In the records below, find the line that contains "1 polymer 'Factor" and the line that contains "ATOM 36 C C". Set down exactly those lines and every line between them, and nothing more.

***

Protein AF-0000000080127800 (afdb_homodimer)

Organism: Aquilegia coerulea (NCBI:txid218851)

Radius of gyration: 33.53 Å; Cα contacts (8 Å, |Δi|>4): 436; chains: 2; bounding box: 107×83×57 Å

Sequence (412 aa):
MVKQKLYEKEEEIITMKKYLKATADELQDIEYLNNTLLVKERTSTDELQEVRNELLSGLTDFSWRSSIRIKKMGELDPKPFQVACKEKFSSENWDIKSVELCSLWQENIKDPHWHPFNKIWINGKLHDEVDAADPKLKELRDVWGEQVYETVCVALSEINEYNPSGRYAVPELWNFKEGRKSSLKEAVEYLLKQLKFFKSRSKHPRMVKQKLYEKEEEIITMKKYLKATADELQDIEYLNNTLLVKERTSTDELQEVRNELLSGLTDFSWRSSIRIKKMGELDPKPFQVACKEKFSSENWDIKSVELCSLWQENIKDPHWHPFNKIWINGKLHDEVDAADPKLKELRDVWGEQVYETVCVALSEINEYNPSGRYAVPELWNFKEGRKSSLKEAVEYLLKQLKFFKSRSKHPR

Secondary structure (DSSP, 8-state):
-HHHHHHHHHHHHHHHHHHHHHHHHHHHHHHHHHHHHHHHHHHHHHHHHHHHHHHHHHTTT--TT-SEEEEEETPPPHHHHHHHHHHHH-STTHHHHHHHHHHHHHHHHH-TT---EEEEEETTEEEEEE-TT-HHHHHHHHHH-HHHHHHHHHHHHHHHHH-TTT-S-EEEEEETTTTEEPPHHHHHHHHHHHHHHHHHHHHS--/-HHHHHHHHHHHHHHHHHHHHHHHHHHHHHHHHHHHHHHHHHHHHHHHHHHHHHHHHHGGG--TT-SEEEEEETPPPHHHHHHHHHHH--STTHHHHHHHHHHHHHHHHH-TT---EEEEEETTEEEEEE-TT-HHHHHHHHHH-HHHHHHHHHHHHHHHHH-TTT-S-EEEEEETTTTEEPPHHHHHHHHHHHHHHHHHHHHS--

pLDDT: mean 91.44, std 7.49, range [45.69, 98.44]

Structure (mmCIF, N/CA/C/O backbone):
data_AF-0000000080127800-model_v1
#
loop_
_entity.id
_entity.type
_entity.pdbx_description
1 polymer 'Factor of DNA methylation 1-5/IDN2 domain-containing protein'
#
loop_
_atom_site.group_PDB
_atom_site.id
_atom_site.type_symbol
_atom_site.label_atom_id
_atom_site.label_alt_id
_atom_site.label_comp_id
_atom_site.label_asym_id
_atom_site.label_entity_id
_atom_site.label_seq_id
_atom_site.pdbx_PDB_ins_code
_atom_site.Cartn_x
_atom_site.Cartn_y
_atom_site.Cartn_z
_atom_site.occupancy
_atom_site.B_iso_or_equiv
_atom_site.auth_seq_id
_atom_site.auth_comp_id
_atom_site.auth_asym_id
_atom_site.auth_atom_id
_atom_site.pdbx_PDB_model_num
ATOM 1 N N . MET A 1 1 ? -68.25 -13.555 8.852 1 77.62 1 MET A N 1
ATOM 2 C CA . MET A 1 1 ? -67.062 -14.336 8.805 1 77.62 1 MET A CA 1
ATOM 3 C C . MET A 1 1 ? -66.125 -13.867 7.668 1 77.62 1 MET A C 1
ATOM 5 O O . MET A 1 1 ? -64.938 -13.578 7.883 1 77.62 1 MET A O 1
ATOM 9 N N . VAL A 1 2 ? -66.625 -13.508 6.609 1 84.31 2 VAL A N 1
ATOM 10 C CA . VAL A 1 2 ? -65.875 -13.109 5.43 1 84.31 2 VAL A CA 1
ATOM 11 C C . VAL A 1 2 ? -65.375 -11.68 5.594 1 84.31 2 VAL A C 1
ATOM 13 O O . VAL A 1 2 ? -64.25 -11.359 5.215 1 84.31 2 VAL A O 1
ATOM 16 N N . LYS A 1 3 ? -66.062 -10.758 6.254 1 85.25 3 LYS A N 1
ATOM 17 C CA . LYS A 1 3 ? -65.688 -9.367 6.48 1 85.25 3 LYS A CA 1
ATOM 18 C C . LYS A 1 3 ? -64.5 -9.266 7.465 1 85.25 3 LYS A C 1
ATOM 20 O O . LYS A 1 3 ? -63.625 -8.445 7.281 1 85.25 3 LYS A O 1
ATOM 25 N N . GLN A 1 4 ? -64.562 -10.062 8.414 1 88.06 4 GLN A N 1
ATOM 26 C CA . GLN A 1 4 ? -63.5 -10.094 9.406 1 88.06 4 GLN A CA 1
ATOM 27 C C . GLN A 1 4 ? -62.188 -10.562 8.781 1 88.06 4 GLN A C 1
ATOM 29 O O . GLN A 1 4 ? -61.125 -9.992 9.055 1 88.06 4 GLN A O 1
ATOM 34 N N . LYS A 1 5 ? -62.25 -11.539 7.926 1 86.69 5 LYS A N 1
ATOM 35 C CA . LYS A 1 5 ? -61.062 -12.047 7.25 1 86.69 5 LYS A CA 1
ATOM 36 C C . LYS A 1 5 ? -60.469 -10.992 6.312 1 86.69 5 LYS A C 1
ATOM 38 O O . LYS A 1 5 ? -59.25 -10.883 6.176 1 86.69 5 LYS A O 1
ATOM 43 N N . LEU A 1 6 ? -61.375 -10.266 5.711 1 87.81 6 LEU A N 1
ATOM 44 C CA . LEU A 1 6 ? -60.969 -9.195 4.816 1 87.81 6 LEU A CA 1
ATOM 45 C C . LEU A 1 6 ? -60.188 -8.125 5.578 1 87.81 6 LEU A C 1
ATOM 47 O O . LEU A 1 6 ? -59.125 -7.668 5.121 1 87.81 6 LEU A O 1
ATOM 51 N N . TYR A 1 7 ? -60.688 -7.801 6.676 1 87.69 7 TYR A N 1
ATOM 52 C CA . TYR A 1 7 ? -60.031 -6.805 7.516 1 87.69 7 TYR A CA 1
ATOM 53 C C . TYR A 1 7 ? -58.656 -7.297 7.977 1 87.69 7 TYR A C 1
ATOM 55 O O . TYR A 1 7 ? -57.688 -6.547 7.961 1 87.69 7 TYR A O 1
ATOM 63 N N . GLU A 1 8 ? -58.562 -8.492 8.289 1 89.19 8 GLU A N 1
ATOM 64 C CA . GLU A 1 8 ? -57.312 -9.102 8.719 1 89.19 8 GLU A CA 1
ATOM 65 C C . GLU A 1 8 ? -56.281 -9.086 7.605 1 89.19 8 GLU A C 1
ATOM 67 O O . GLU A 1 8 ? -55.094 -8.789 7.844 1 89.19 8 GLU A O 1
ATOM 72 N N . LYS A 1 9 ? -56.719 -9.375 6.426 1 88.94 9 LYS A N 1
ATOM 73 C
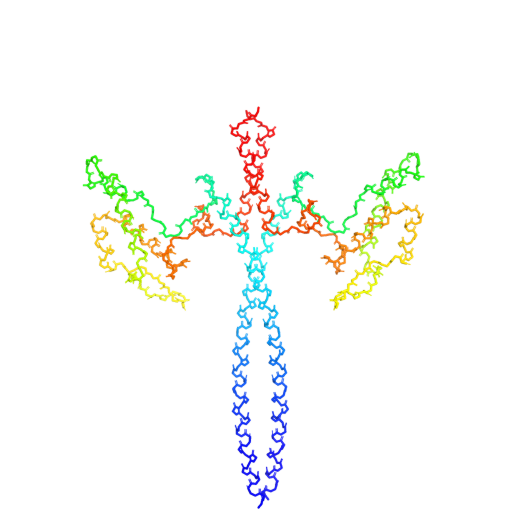 CA . LYS A 1 9 ? -55.812 -9.398 5.277 1 88.94 9 LYS A CA 1
ATOM 74 C C . LYS A 1 9 ? -55.344 -7.984 4.934 1 88.94 9 LYS A C 1
ATOM 76 O O . LYS A 1 9 ? -54.188 -7.789 4.539 1 88.94 9 LYS A O 1
ATOM 81 N N . GLU A 1 10 ? -56.188 -7.008 5.129 1 89.44 10 GLU A N 1
ATOM 82 C CA . GLU A 1 10 ? -55.812 -5.613 4.898 1 89.44 10 GLU A CA 1
ATOM 83 C C . GLU A 1 10 ? -54.781 -5.141 5.895 1 89.44 10 GLU A C 1
ATOM 85 O O . GLU A 1 10 ? -53.844 -4.438 5.523 1 89.44 10 GLU A O 1
ATOM 90 N N . GLU A 1 11 ? -54.875 -5.574 7.051 1 90.62 11 GLU A N 1
ATOM 91 C CA . GLU A 1 11 ? -53.906 -5.246 8.078 1 90.62 11 GLU A CA 1
ATOM 92 C C . GLU A 1 11 ? -52.562 -5.906 7.789 1 90.62 11 GLU A C 1
ATOM 94 O O . GLU A 1 11 ? -51.5 -5.305 8.008 1 90.62 11 GLU A O 1
ATOM 99 N N . GLU A 1 12 ? -52.688 -7.113 7.301 1 90.5 12 GLU A N 1
ATOM 100 C CA . GLU A 1 12 ? -51.469 -7.836 6.91 1 90.5 12 GLU A CA 1
ATOM 101 C C . GLU A 1 12 ? -50.75 -7.117 5.777 1 90.5 12 GLU A C 1
ATOM 103 O O . GLU A 1 12 ? -49.531 -7.008 5.793 1 90.5 12 GLU A O 1
ATOM 108 N N . ILE A 1 13 ? -51.469 -6.645 4.844 1 90.06 13 ILE A N 1
ATOM 109 C CA . ILE A 1 13 ? -50.906 -5.953 3.689 1 90.06 13 ILE A CA 1
ATOM 110 C C . ILE A 1 13 ? -50.25 -4.652 4.141 1 90.06 13 ILE A C 1
ATOM 112 O O . ILE A 1 13 ? -49.156 -4.32 3.695 1 90.06 13 ILE A O 1
ATOM 116 N N . ILE A 1 14 ? -50.906 -4.031 5.086 1 90.75 14 ILE A N 1
ATOM 117 C CA . ILE A 1 14 ? -50.375 -2.781 5.602 1 90.75 14 ILE A CA 1
ATOM 118 C C . ILE A 1 14 ? -49.031 -3.047 6.309 1 90.75 14 ILE A C 1
ATOM 120 O O . ILE A 1 14 ? -48.062 -2.326 6.094 1 90.75 14 ILE A O 1
ATOM 124 N N . THR A 1 15 ? -49 -4.051 7.078 1 90.75 15 THR A N 1
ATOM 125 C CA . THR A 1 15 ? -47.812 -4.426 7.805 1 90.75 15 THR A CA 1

***

**Solution for this task:**
1 polymer 'Factor of DNA methylation 1-5/IDN2 domain-containing protein'
#
loop_
_atom_site.group_PDB
_atom_site.id
_atom_site.type_symbol
_atom_site.label_atom_id
_atom_site.label_alt_id
_atom_site.label_comp_id
_atom_site.label_asym_id
_atom_site.label_entity_id
_atom_site.label_seq_id
_atom_site.pdbx_PDB_ins_code
_atom_site.Cartn_x
_atom_site.Cartn_y
_atom_site.Cartn_z
_atom_site.occupancy
_atom_site.B_iso_or_equiv
_atom_site.auth_seq_id
_atom_site.auth_comp_id
_atom_site.auth_asym_id
_atom_site.auth_atom_id
_atom_site.pdbx_PDB_model_num
ATOM 1 N N . MET A 1 1 ? -68.25 -13.555 8.852 1 77.62 1 MET A N 1
ATOM 2 C CA . MET A 1 1 ? -67.062 -14.336 8.805 1 77.62 1 MET A CA 1
ATOM 3 C C . MET A 1 1 ? -66.125 -13.867 7.668 1 77.62 1 MET A C 1
ATOM 5 O O . MET A 1 1 ? -64.938 -13.578 7.883 1 77.62 1 MET A O 1
ATOM 9 N N . VAL A 1 2 ? -66.625 -13.508 6.609 1 84.31 2 VAL A N 1
ATOM 10 C CA . VAL A 1 2 ? -65.875 -13.109 5.43 1 84.31 2 VAL A CA 1
ATOM 11 C C . VAL A 1 2 ? -65.375 -11.68 5.594 1 84.31 2 VAL A C 1
ATOM 13 O O . VAL A 1 2 ? -64.25 -11.359 5.215 1 84.31 2 VAL A O 1
ATOM 16 N N . LYS A 1 3 ? -66.062 -10.758 6.254 1 85.25 3 LYS A N 1
ATOM 17 C CA . LYS A 1 3 ? -65.688 -9.367 6.48 1 85.25 3 LYS A CA 1
ATOM 18 C C . LYS A 1 3 ? -64.5 -9.266 7.465 1 85.25 3 LYS A C 1
ATOM 20 O O . LYS A 1 3 ? -63.625 -8.445 7.281 1 85.25 3 LYS A O 1
ATOM 25 N N . GLN A 1 4 ? -64.562 -10.062 8.414 1 88.06 4 GLN A N 1
ATOM 26 C CA . GLN A 1 4 ? -63.5 -10.094 9.406 1 88.06 4 GLN A CA 1
ATOM 27 C C . GLN A 1 4 ? -62.188 -10.562 8.781 1 88.06 4 GLN A C 1
ATOM 29 O O . GLN A 1 4 ? -61.125 -9.992 9.055 1 88.06 4 GLN A O 1
ATOM 34 N N . LYS A 1 5 ? -62.25 -11.539 7.926 1 86.69 5 LYS A N 1
ATOM 35 C CA . LYS A 1 5 ? -61.062 -12.047 7.25 1 86.69 5 LYS A CA 1
ATOM 36 C C . LYS A 1 5 ? -60.469 -10.992 6.312 1 86.69 5 LYS A C 1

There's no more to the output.